You are always "aligned" on a byte boundary but a 16 bit boundary in binary means the least significant bit is zero, 32 bit aligned two zeros and so on.
0x1234 aligned on both a 16 and 32 bit boundary but not 64 bit
0x1235 not aligned (byte alignment really isn't a thing)
0x1236 aligned on a 16 bit boundary
0x1230 four zeros so 16, 32, 64, 128 BITS not bytes. 2,4,8,16 bytes.
The why is for performance reasons all memories have a fixed width as well as data buses, you can't magically add or remove wires in the logic once implemented, there is a physical limit, you can choose to not use all of them as part of the design but you can't add any.
So while the x86 buses are wider, let's say you had a 32 bit wide data bus as well as a 32 bit wide memory (think cache but also dram but we don't access dram directly in general).
If I want to save the 16 bits 0xAABB to address 0x1001 in a little endian machine then 0x1001 will get 0xBB and 0x1002 will get 0xAA. If I had a 32 bit data bus and a 32 bit memory on the far side of it then I could move those 16 bits if I designed the bus for this, by writing 0xXXAABBXX to address 0x1000 with a byte lane mask of 0b0110 telling the memory controller to use the 32 bits of memory associated with the BYTE based address 0x1000, and the byte lane mask on the bus telling the controller only save the middle two bytes, the outer two are don't cares.
The memory is a fixed width generally so all transactions must be full width it would read the 32 bits modify the 16 in the middle with 0xAABB and write the 32 bits back. This is of course inefficient. Even worse would be to write 0xAABB to 0x1003 that would be two bus transactions one for 0xBBXXXXXX at address 0x1000 and one for 0xXXXXXXAA at address 0x1004. That is a lot of extra cycles both on the bus and the read-modify-writes on the memory.
Now the stack alignment rules are not going to prevent read-modify-writes on writes. For the cases where larger transfers happen there are opportunities for a performance gain, for example if the bus were 32 bits and the memory and you did a 64 bit transfer to address 0x1000, that can based on bus design look like a single transfer with a length of two. The bus handshake happens then two back to back clocks the data moves, rather than handshakes and one width of the bus of data for a smaller transfer. So you get a gain there if the memory is 32 bits wide then it is two writes without a read-modify-write into the sram in the cache.

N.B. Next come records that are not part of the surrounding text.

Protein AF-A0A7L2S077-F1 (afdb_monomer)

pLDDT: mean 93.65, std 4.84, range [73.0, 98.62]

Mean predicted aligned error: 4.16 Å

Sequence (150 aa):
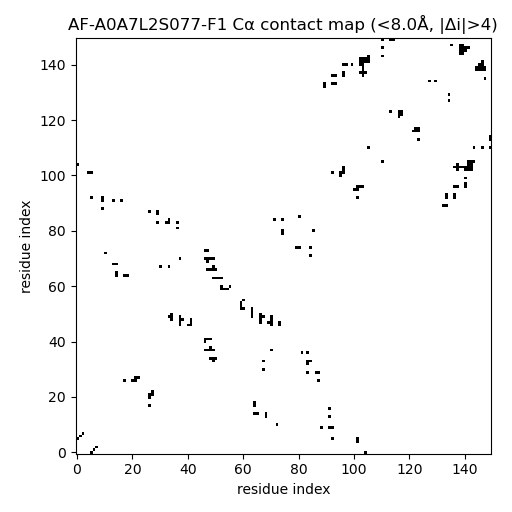FLQETLFPYIKDNVKEYLRAHWEEEECQRDVGLLRKQAQEDSSLDGAVPIPLESGSGEEELERVIQAVVDNVHWQMSLDRKTTALKQLQGHMWRAAYATGLVKGEIFEDVVPAIRKWREAGMKVYIYSSGSIEAQKLLFGYSTEGDILEV

Solvent-accessible surface area (backbone atoms only — not comparable to full-atom values): 8752 Å² total; per-residue (Å²): 98,64,82,76,43,56,51,49,49,47,73,78,38,46,61,61,49,48,68,75,38,49,90,36,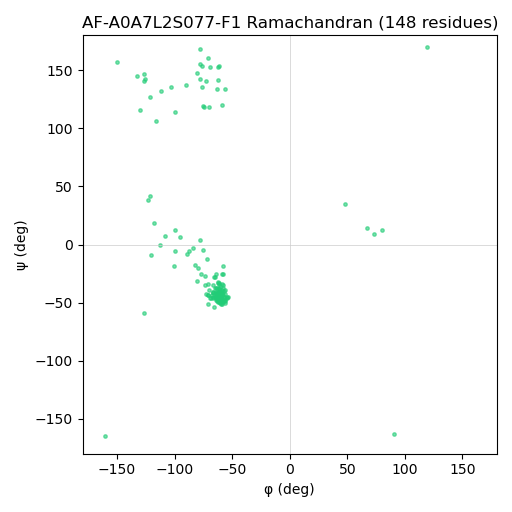70,68,47,46,50,34,52,52,40,40,34,51,49,28,59,74,38,61,85,45,87,86,54,49,62,46,73,75,87,90,69,81,57,69,71,49,52,51,52,45,50,49,29,47,41,53,29,52,51,52,40,55,75,67,71,56,83,48,70,38,60,52,50,45,52,48,54,54,47,51,54,32,35,76,71,60,81,38,62,23,87,66,64,86,66,52,63,65,49,47,43,54,40,46,76,71,71,49,87,86,83,88,85,71,95,63,53,72,66,57,49,50,49,36,38,45,31,20,75,89,40,65,48,79,86,96

Organism: NCBI:txid254563

Radius of gyration: 18.33 Å; Cα contacts (8 Å, |Δi|>4): 135; chains: 1; bounding box: 44×31×51 Å

Foldseek 3Di:
DCVPPLVVLCLVCQLVVCVVCVPPPLSVVLLVVLQVVLVVCVPPPPRQHQDDQPDDDDVSSSVNSVSSSVNLVVCVVVVHDDPSNLSSSLVSLLVCLVVVVDAQEDPPVVLVVVVVCVVVVHDDDDDDPRDPSVVQSNQCRHPVHRDPPD

Structure (mmCIF, N/CA/C/O backbone):
data_AF-A0A7L2S077-F1
#
_entry.id   AF-A0A7L2S077-F1
#
loop_
_atom_site.group_PDB
_atom_site.id
_atom_site.type_symbol
_atom_site.label_atom_id
_atom_site.label_alt_id
_atom_site.label_comp_id
_atom_site.label_asym_id
_atom_site.label_entity_id
_atom_site.label_seq_id
_atom_site.pdbx_PDB_ins_code
_atom_site.Cartn_x
_atom_site.Cartn_y
_atom_site.Cartn_z
_atom_site.occupancy
_atom_site.B_iso_or_equiv
_atom_site.auth_seq_id
_atom_site.auth_comp_id
_atom_site.auth_asym_id
_atom_site.auth_atom_id
_atom_site.pdbx_PDB_model_num
ATOM 1 N N . PHE A 1 1 ? -15.154 -0.885 1.501 1.00 81.06 1 PHE A N 1
ATOM 2 C CA . PHE A 1 1 ? -13.844 -0.362 1.982 1.00 81.06 1 PHE A CA 1
ATOM 3 C C . PHE A 1 1 ? -12.575 -0.990 1.362 1.00 81.06 1 PHE A C 1
ATOM 5 O O . PHE A 1 1 ? -11.958 -0.348 0.527 1.00 81.06 1 PHE A O 1
ATOM 12 N N . LEU A 1 2 ? -12.116 -2.211 1.704 1.00 80.94 2 LEU A N 1
ATOM 13 C CA . LEU A 1 2 ? -10.812 -2.722 1.196 1.00 80.94 2 LEU A CA 1
ATOM 14 C C . LEU A 1 2 ? -10.746 -2.796 -0.348 1.00 80.94 2 LEU A C 1
ATOM 16 O O . LEU A 1 2 ? -9.824 -2.264 -0.959 1.00 80.94 2 LEU A O 1
ATOM 20 N N . GLN A 1 3 ? -11.748 -3.422 -0.970 1.00 83.31 3 GLN A N 1
ATOM 21 C CA . GLN A 1 3 ? -11.838 -3.577 -2.430 1.00 83.31 3 GLN A CA 1
ATOM 22 C C . GLN A 1 3 ? -12.209 -2.277 -3.159 1.00 83.31 3 GLN A C 1
ATOM 24 O O . GLN A 1 3 ? -11.856 -2.099 -4.317 1.00 83.31 3 GLN A O 1
ATOM 29 N N . GLU A 1 4 ? -12.921 -1.379 -2.484 1.00 85.88 4 GLU A N 1
ATOM 30 C CA . GLU A 1 4 ? -13.532 -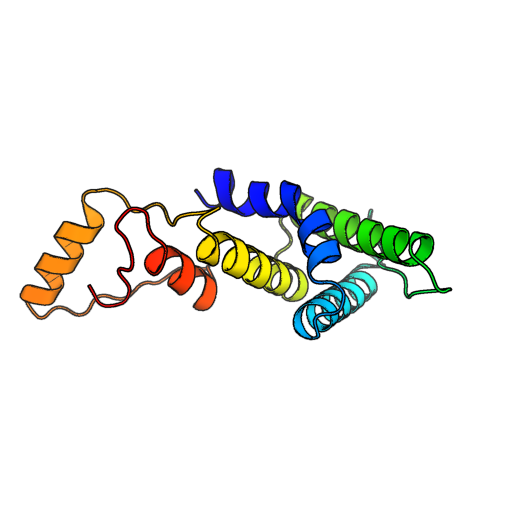0.187 -3.094 1.00 85.88 4 GLU A CA 1
ATOM 31 C C . GLU A 1 4 ? -12.722 1.089 -2.852 1.00 85.88 4 GLU A C 1
ATOM 33 O O . GLU A 1 4 ? -12.902 2.073 -3.558 1.00 85.88 4 GLU A O 1
ATOM 38 N N . THR A 1 5 ? -11.832 1.083 -1.860 1.00 86.88 5 THR A N 1
ATOM 39 C CA . THR A 1 5 ? -11.074 2.261 -1.426 1.00 86.88 5 THR A CA 1
ATOM 40 C C . THR A 1 5 ? -9.584 1.958 -1.417 1.00 86.88 5 THR A C 1
ATOM 42 O O . THR A 1 5 ? -8.823 2.581 -2.149 1.00 86.88 5 THR A O 1
ATOM 45 N N . LEU A 1 6 ? -9.150 0.959 -0.642 1.00 87.88 6 LEU A N 1
ATOM 46 C CA . LEU A 1 6 ? -7.723 0.714 -0.418 1.00 87.88 6 LEU A CA 1
ATOM 47 C C . LEU A 1 6 ? -7.000 0.157 -1.647 1.00 87.88 6 LEU A C 1
ATOM 49 O O . LEU A 1 6 ? -5.897 0.606 -1.943 1.00 87.88 6 LEU A O 1
ATOM 53 N N . PHE A 1 7 ? -7.580 -0.806 -2.367 1.00 90.62 7 PHE A N 1
ATOM 54 C CA . PHE A 1 7 ? -6.957 -1.329 -3.590 1.00 90.62 7 PHE A CA 1
ATOM 55 C C . PHE A 1 7 ? -7.011 -0.358 -4.776 1.00 90.62 7 PHE A C 1
ATOM 57 O O . PHE A 1 7 ? -5.980 -0.219 -5.437 1.00 90.62 7 PHE A O 1
ATOM 64 N N . PRO A 1 8 ? -8.130 0.340 -5.051 1.00 94.12 8 PRO A N 1
ATOM 65 C CA . PRO A 1 8 ? -8.142 1.418 -6.036 1.00 94.12 8 PRO A CA 1
ATOM 66 C C . PRO A 1 8 ? -7.107 2.499 -5.719 1.00 94.12 8 PRO A C 1
ATOM 68 O O . PRO A 1 8 ? -6.329 2.848 -6.597 1.00 94.12 8 PRO A O 1
ATOM 71 N N . TYR A 1 9 ? -6.973 2.902 -4.448 1.00 95.12 9 TYR A N 1
ATOM 72 C CA . TYR A 1 9 ? -5.948 3.862 -4.032 1.00 95.12 9 TYR A CA 1
ATOM 73 C C . TYR A 1 9 ?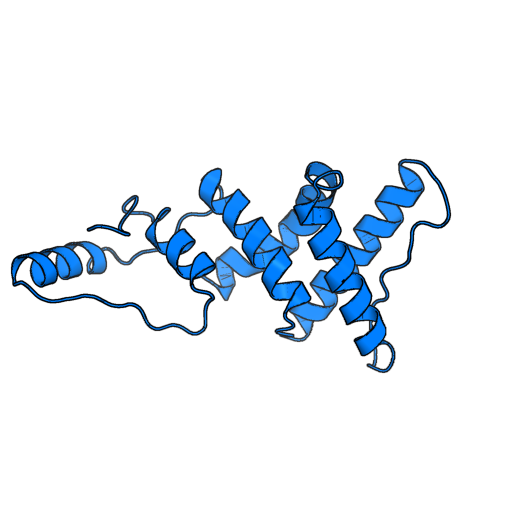 -4.535 3.438 -4.453 1.00 95.12 9 TYR A C 1
ATOM 75 O O . TYR A 1 9 ? -3.796 4.252 -5.001 1.00 95.12 9 TYR A O 1
ATOM 83 N N . ILE A 1 10 ? -4.157 2.169 -4.255 1.00 95.94 10 ILE A N 1
ATOM 84 C CA . ILE A 1 10 ? -2.841 1.682 -4.698 1.00 95.94 10 ILE A CA 1
ATOM 85 C C . ILE A 1 10 ? -2.689 1.831 -6.210 1.00 95.94 10 ILE A C 1
ATOM 87 O O . ILE A 1 10 ? -1.676 2.352 -6.667 1.00 95.94 10 ILE A O 1
ATOM 91 N N . LYS A 1 11 ? -3.693 1.399 -6.982 1.00 95.31 11 LYS A N 1
ATOM 92 C CA . LYS A 1 11 ? -3.640 1.477 -8.446 1.00 95.31 11 LYS A CA 1
ATOM 93 C C . LYS A 1 11 ? -3.479 2.922 -8.921 1.00 95.31 11 LYS A C 1
ATOM 95 O O . LYS A 1 11 ? -2.653 3.184 -9.785 1.00 95.31 11 LYS A O 1
ATOM 100 N N . ASP A 1 12 ? -4.212 3.843 -8.318 1.00 96.62 12 ASP A N 1
ATOM 101 C CA . ASP A 1 12 ? -4.255 5.227 -8.782 1.00 96.62 12 ASP A CA 1
ATOM 102 C C . ASP A 1 12 ? -3.034 6.047 -8.331 1.00 96.62 12 ASP A C 1
ATOM 104 O O . ASP A 1 12 ? -2.737 7.075 -8.931 1.00 96.62 12 ASP A O 1
ATOM 108 N N . ASN A 1 13 ? -2.312 5.607 -7.290 1.00 97.62 13 ASN A N 1
ATOM 109 C CA . ASN A 1 13 ? -1.262 6.413 -6.651 1.00 97.62 13 ASN A CA 1
ATOM 110 C C . ASN A 1 13 ? 0.138 5.786 -6.680 1.00 97.62 13 ASN A C 1
ATOM 112 O O . ASN A 1 13 ? 1.095 6.465 -6.318 1.00 97.62 13 ASN A O 1
ATOM 116 N N . VAL A 1 14 ? 0.305 4.524 -7.098 1.00 98.38 14 VAL A N 1
ATOM 117 C CA . VAL A 1 14 ? 1.613 3.835 -7.045 1.00 98.38 14 VAL A CA 1
ATOM 118 C C . VAL A 1 14 ? 2.702 4.578 -7.815 1.00 98.38 14 VAL A C 1
ATOM 120 O O . VAL A 1 14 ? 3.819 4.701 -7.323 1.00 98.38 14 VAL A O 1
ATOM 123 N N . LYS A 1 15 ? 2.379 5.136 -8.983 1.00 98.31 15 LYS A N 1
ATOM 124 C CA . LYS A 1 15 ? 3.347 5.869 -9.802 1.00 98.31 15 LYS A CA 1
ATOM 125 C C . LYS A 1 15 ? 3.864 7.123 -9.097 1.00 98.31 15 LYS A C 1
ATOM 127 O O . LYS A 1 15 ? 5.070 7.343 -9.003 1.00 98.31 15 LYS A O 1
ATOM 132 N N . GLU A 1 16 ? 2.939 7.896 -8.546 1.00 97.75 16 GLU A N 1
ATOM 133 C CA . GLU A 1 16 ? 3.237 9.177 -7.910 1.00 97.75 16 GLU A CA 1
ATOM 134 C C . GLU A 1 16 ? 3.917 8.968 -6.559 1.00 97.75 16 GLU A C 1
ATOM 136 O O . GLU A 1 16 ? 4.851 9.695 -6.223 1.00 97.75 16 GLU A O 1
ATOM 141 N N . TYR A 1 17 ? 3.529 7.914 -5.839 1.00 98.00 17 TYR A N 1
ATOM 142 C CA . TYR A 1 17 ? 4.221 7.459 -4.642 1.00 98.00 17 TYR A CA 1
ATOM 143 C C . TYR A 1 17 ? 5.678 7.088 -4.946 1.00 98.00 17 TYR A C 1
ATOM 145 O O . TYR A 1 17 ? 6.591 7.611 -4.313 1.00 98.00 17 TYR A O 1
ATOM 153 N N . LEU A 1 18 ? 5.922 6.246 -5.957 1.00 98.00 18 LEU A N 1
ATOM 154 C CA . LEU A 1 18 ? 7.283 5.848 -6.327 1.00 98.00 18 LEU A CA 1
ATOM 155 C C . LEU A 1 18 ? 8.139 7.052 -6.723 1.00 98.00 18 LEU A C 1
ATOM 157 O O . LEU A 1 18 ? 9.280 7.128 -6.292 1.00 98.00 18 LEU A O 1
ATOM 161 N N . ARG A 1 19 ? 7.597 8.013 -7.481 1.00 97.25 19 ARG A N 1
ATOM 162 C CA . ARG A 1 19 ? 8.318 9.247 -7.843 1.00 97.25 19 ARG A CA 1
ATOM 163 C C . ARG A 1 19 ? 8.682 10.095 -6.629 1.00 97.25 19 ARG A C 1
ATOM 165 O O . ARG A 1 19 ? 9.800 10.590 -6.552 1.00 97.25 19 ARG A O 1
ATOM 172 N N . ALA A 1 20 ? 7.745 10.278 -5.702 1.00 97.00 20 ALA A N 1
ATOM 173 C CA . ALA A 1 20 ? 7.952 11.122 -4.528 1.00 97.00 20 ALA A CA 1
ATOM 174 C C . ALA A 1 20 ? 8.933 10.505 -3.521 1.00 97.00 20 ALA A C 1
ATOM 176 O O . ALA A 1 20 ? 9.694 11.231 -2.886 1.00 97.00 20 ALA A O 1
ATOM 177 N N . HIS A 1 21 ? 8.922 9.177 -3.399 1.00 97.25 21 HIS A N 1
ATOM 178 C CA . HIS A 1 21 ? 9.664 8.445 -2.375 1.00 97.25 21 HIS A CA 1
ATOM 179 C C . HIS A 1 21 ? 10.861 7.666 -2.936 1.00 97.25 21 HIS A C 1
ATOM 181 O O . HIS A 1 21 ? 11.460 6.888 -2.203 1.00 97.25 21 HIS A O 1
ATOM 187 N N . TRP A 1 22 ? 11.222 7.829 -4.216 1.00 96.12 22 TRP A N 1
ATOM 188 C CA . TRP A 1 22 ? 12.224 6.976 -4.871 1.00 96.12 22 TRP A CA 1
ATOM 189 C C . TRP A 1 22 ? 13.550 6.930 -4.112 1.00 96.12 22 TRP A C 1
ATOM 191 O O . TRP A 1 22 ? 14.087 5.856 -3.883 1.00 96.12 22 TRP A O 1
ATOM 201 N N . GLU A 1 23 ? 14.052 8.076 -3.664 1.00 95.50 23 GLU A N 1
ATOM 202 C CA . GLU A 1 23 ? 15.343 8.173 -2.971 1.00 95.50 23 GLU A CA 1
ATOM 203 C C . GLU A 1 23 ? 15.299 7.673 -1.515 1.00 95.50 23 GLU A C 1
ATOM 205 O O . GLU A 1 23 ? 16.324 7.622 -0.834 1.00 95.50 23 GLU A O 1
ATOM 210 N N . GLU A 1 24 ? 14.124 7.301 -1.002 1.00 97.88 24 GLU A N 1
ATOM 211 C CA . GLU A 1 24 ? 13.989 6.775 0.351 1.00 97.88 24 GLU A CA 1
ATOM 212 C C . GLU A 1 24 ? 14.466 5.322 0.428 1.00 97.88 24 GLU A C 1
ATOM 214 O O . GLU A 1 24 ? 14.088 4.467 -0.373 1.00 97.88 24 GLU A O 1
ATOM 219 N N . GLU A 1 25 ? 15.242 5.003 1.467 1.00 98.00 25 GLU A N 1
ATOM 220 C CA . GLU A 1 25 ? 15.762 3.648 1.686 1.00 98.00 25 GLU A CA 1
ATOM 221 C C . GLU A 1 25 ? 14.636 2.604 1.796 1.00 98.00 25 GLU A C 1
ATOM 223 O O . GLU A 1 25 ? 14.787 1.462 1.365 1.00 98.00 25 GLU A O 1
ATOM 228 N N . GLU A 1 26 ? 13.493 2.978 2.374 1.00 97.31 26 GLU A N 1
ATOM 229 C CA . GLU A 1 26 ? 12.329 2.096 2.482 1.00 97.31 26 GLU A CA 1
ATOM 230 C C . GLU A 1 26 ? 11.721 1.776 1.111 1.00 97.31 26 GLU A C 1
ATOM 232 O O . GLU A 1 26 ? 11.521 0.601 0.802 1.00 97.31 26 GLU A O 1
ATOM 237 N N . CYS A 1 27 ? 11.545 2.787 0.259 1.00 97.69 27 CYS A N 1
ATOM 238 C CA . CYS A 1 27 ? 11.063 2.609 -1.108 1.00 97.69 27 CYS A CA 1
ATOM 239 C C . CYS A 1 27 ? 12.045 1.772 -1.945 1.00 97.69 27 CYS A C 1
ATOM 241 O O . CYS A 1 27 ? 11.645 0.821 -2.617 1.00 97.69 27 CYS A O 1
ATOM 243 N N . GLN A 1 28 ? 13.353 2.032 -1.836 1.00 97.81 28 GLN A N 1
ATOM 244 C CA . GLN A 1 28 ? 14.378 1.233 -2.517 1.00 97.81 28 GLN A CA 1
ATOM 245 C C . GLN A 1 28 ? 14.366 -0.239 -2.072 1.00 97.81 28 GLN A C 1
ATOM 247 O O . GLN A 1 28 ? 14.517 -1.144 -2.900 1.00 97.81 28 GLN A O 1
ATOM 252 N N . ARG A 1 29 ? 14.131 -0.511 -0.779 1.00 98.06 29 ARG A N 1
ATOM 253 C CA . ARG A 1 29 ? 13.951 -1.881 -0.269 1.00 98.06 29 ARG A CA 1
ATOM 254 C C . ARG A 1 29 ? 12.701 -2.544 -0.851 1.00 98.06 29 ARG A C 1
ATOM 256 O O . ARG A 1 29 ? 12.778 -3.711 -1.241 1.00 98.06 29 ARG A O 1
ATOM 263 N N . ASP A 1 30 ? 11.588 -1.822 -0.951 1.00 98.12 30 ASP A N 1
ATOM 264 C CA . ASP A 1 30 ? 10.351 -2.330 -1.559 1.00 98.12 30 ASP A CA 1
ATOM 265 C C . ASP A 1 30 ? 10.552 -2.694 -3.032 1.00 98.12 30 ASP A C 1
ATOM 267 O O . ASP A 1 30 ? 10.238 -3.814 -3.448 1.00 98.12 30 ASP A O 1
ATOM 271 N N . VAL A 1 31 ? 11.144 -1.787 -3.815 1.00 98.12 31 VAL A N 1
ATOM 272 C CA . VAL A 1 31 ? 11.460 -2.011 -5.233 1.00 98.12 31 VAL A CA 1
ATOM 273 C C . VAL A 1 31 ? 12.423 -3.189 -5.393 1.00 98.12 31 VAL A C 1
ATOM 275 O O . VAL A 1 31 ? 12.238 -4.025 -6.279 1.00 98.12 31 VAL A O 1
ATOM 278 N N . GLY A 1 32 ? 13.419 -3.318 -4.512 1.00 98.06 32 GLY A N 1
ATOM 279 C CA . GLY A 1 32 ? 14.331 -4.462 -4.486 1.00 98.06 32 GLY A CA 1
ATOM 280 C C . GLY A 1 32 ? 13.614 -5.803 -4.275 1.00 98.06 32 GLY A C 1
ATOM 281 O O . GLY A 1 32 ? 13.892 -6.772 -4.988 1.00 98.06 32 GLY A O 1
ATOM 282 N N . LEU A 1 33 ? 12.655 -5.868 -3.344 1.00 98.25 33 LEU A N 1
ATOM 283 C CA . LEU A 1 33 ? 11.839 -7.070 -3.140 1.00 98.25 33 LEU A CA 1
ATOM 284 C C . LEU A 1 33 ? 10.926 -7.360 -4.333 1.00 98.25 33 LEU A C 1
ATOM 286 O O . LEU A 1 33 ? 10.799 -8.521 -4.725 1.00 98.25 33 LEU A O 1
ATOM 290 N N . LEU A 1 34 ? 10.317 -6.332 -4.929 1.00 98.44 34 LEU A N 1
ATOM 291 C CA . LEU A 1 34 ? 9.485 -6.483 -6.125 1.00 98.44 34 LEU A CA 1
ATOM 292 C C . LEU A 1 34 ? 10.298 -7.000 -7.313 1.00 98.44 34 LEU A C 1
ATOM 294 O O . LEU A 1 34 ? 9.844 -7.912 -7.998 1.00 98.44 34 LEU A O 1
ATOM 298 N N . ARG A 1 35 ? 11.525 -6.504 -7.518 1.00 98.25 35 ARG A N 1
ATOM 299 C CA . ARG A 1 35 ? 12.454 -7.024 -8.537 1.00 98.25 35 ARG A CA 1
ATOM 300 C C . ARG A 1 35 ? 12.745 -8.503 -8.331 1.00 98.25 35 ARG A C 1
ATOM 302 O O . ARG A 1 35 ? 12.653 -9.280 -9.278 1.00 98.25 35 ARG A O 1
ATOM 309 N N . LYS A 1 36 ? 13.068 -8.904 -7.098 1.00 98.19 36 LYS A N 1
ATOM 310 C CA . LYS A 1 36 ? 13.314 -10.313 -6.772 1.00 98.19 36 LYS A CA 1
ATOM 311 C C . LYS A 1 36 ? 12.078 -11.172 -7.055 1.00 98.19 36 LYS A C 1
ATOM 313 O O . LYS A 1 36 ? 12.196 -12.209 -7.699 1.00 98.19 36 LYS A O 1
ATOM 318 N N . GLN A 1 37 ? 10.900 -10.713 -6.639 1.00 98.38 37 GLN A N 1
ATOM 319 C CA . GLN A 1 37 ? 9.642 -11.407 -6.908 1.00 98.38 37 GLN A CA 1
ATOM 320 C C . GLN A 1 37 ? 9.382 -11.532 -8.419 1.00 98.38 37 GLN A C 1
ATOM 322 O O . GLN A 1 37 ? 9.060 -12.617 -8.891 1.00 98.38 37 GLN A O 1
ATOM 327 N N . ALA A 1 38 ? 9.607 -10.468 -9.195 1.00 98.06 38 ALA A N 1
ATOM 328 C CA . ALA A 1 38 ? 9.455 -10.480 -10.650 1.00 98.06 38 ALA A CA 1
ATOM 329 C C . ALA A 1 38 ? 10.405 -11.477 -11.344 1.00 98.06 38 ALA A C 1
ATOM 331 O O . ALA A 1 38 ? 10.029 -12.091 -12.340 1.00 98.06 38 ALA A O 1
ATOM 332 N N . GLN A 1 39 ? 11.618 -11.679 -10.816 1.00 97.56 39 GLN A N 1
ATOM 333 C CA . GLN A 1 39 ? 12.542 -12.709 -11.311 1.00 97.56 39 GLN A CA 1
ATOM 334 C C . GLN A 1 39 ? 12.027 -14.126 -11.030 1.00 97.56 39 GLN A C 1
ATOM 336 O O . GLN A 1 39 ? 12.071 -14.978 -11.919 1.00 97.56 39 GLN A O 1
ATOM 341 N N . GLU A 1 40 ? 11.510 -14.378 -9.824 1.00 97.50 40 GLU A N 1
ATOM 342 C CA . GLU A 1 40 ? 10.890 -15.662 -9.458 1.00 97.50 40 GLU A CA 1
ATOM 343 C C . GLU A 1 40 ? 9.661 -15.966 -10.332 1.00 97.50 40 GLU A C 1
ATOM 345 O O . GLU A 1 40 ? 9.417 -17.112 -10.709 1.00 97.50 40 GLU A O 1
ATOM 350 N N . ASP A 1 41 ? 8.937 -14.921 -10.728 1.00 97.19 41 ASP A N 1
ATOM 351 C CA . ASP A 1 41 ? 7.732 -15.002 -11.548 1.00 97.19 41 ASP A CA 1
ATOM 352 C C . ASP A 1 41 ? 8.000 -15.077 -13.056 1.00 97.19 41 ASP A C 1
ATOM 354 O O . ASP A 1 41 ? 7.057 -15.227 -13.826 1.00 97.19 41 ASP A O 1
ATOM 358 N N . SER A 1 42 ? 9.260 -14.998 -13.497 1.00 96.00 42 SER A N 1
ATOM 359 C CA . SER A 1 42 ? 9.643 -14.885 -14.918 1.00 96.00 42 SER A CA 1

Pretty clean, want to avoid the read-modify-writes.
Now do this for a while as things evolve and the hardware and the tools desire a stack alignment.
Depending on the instruction set, clearly here you are asking x86, but as a programmer you can sometimes choose to say push a byte on the stack and then adjust it to align it. Or if you are making room for local variables, depending on the instruction set (if the stack pointer is general purpose enough to be able to do math on it) you can simply subtract, so sub sp,#8 is the same as pushing two 32 bit items to the stack simply to make room for two 32 bit items.
If the rule is say 32 bit alignment and you push a byte, then you need to adjust the stack pointer by 3 to make the total change in the stack pointer a multiple of 4 bytes (32 bits).
How you know how much is you simply count it up. If it is 16 byte alignment and you push 4 then you need to push 12 more or adjust the stack pointer by 12 more.
The key here is that if everyone agrees to keep the stack aligned then you don't actually have to look at the lower bits of the stack pointer, you just keep track of what you are pushing and popping before calling something else.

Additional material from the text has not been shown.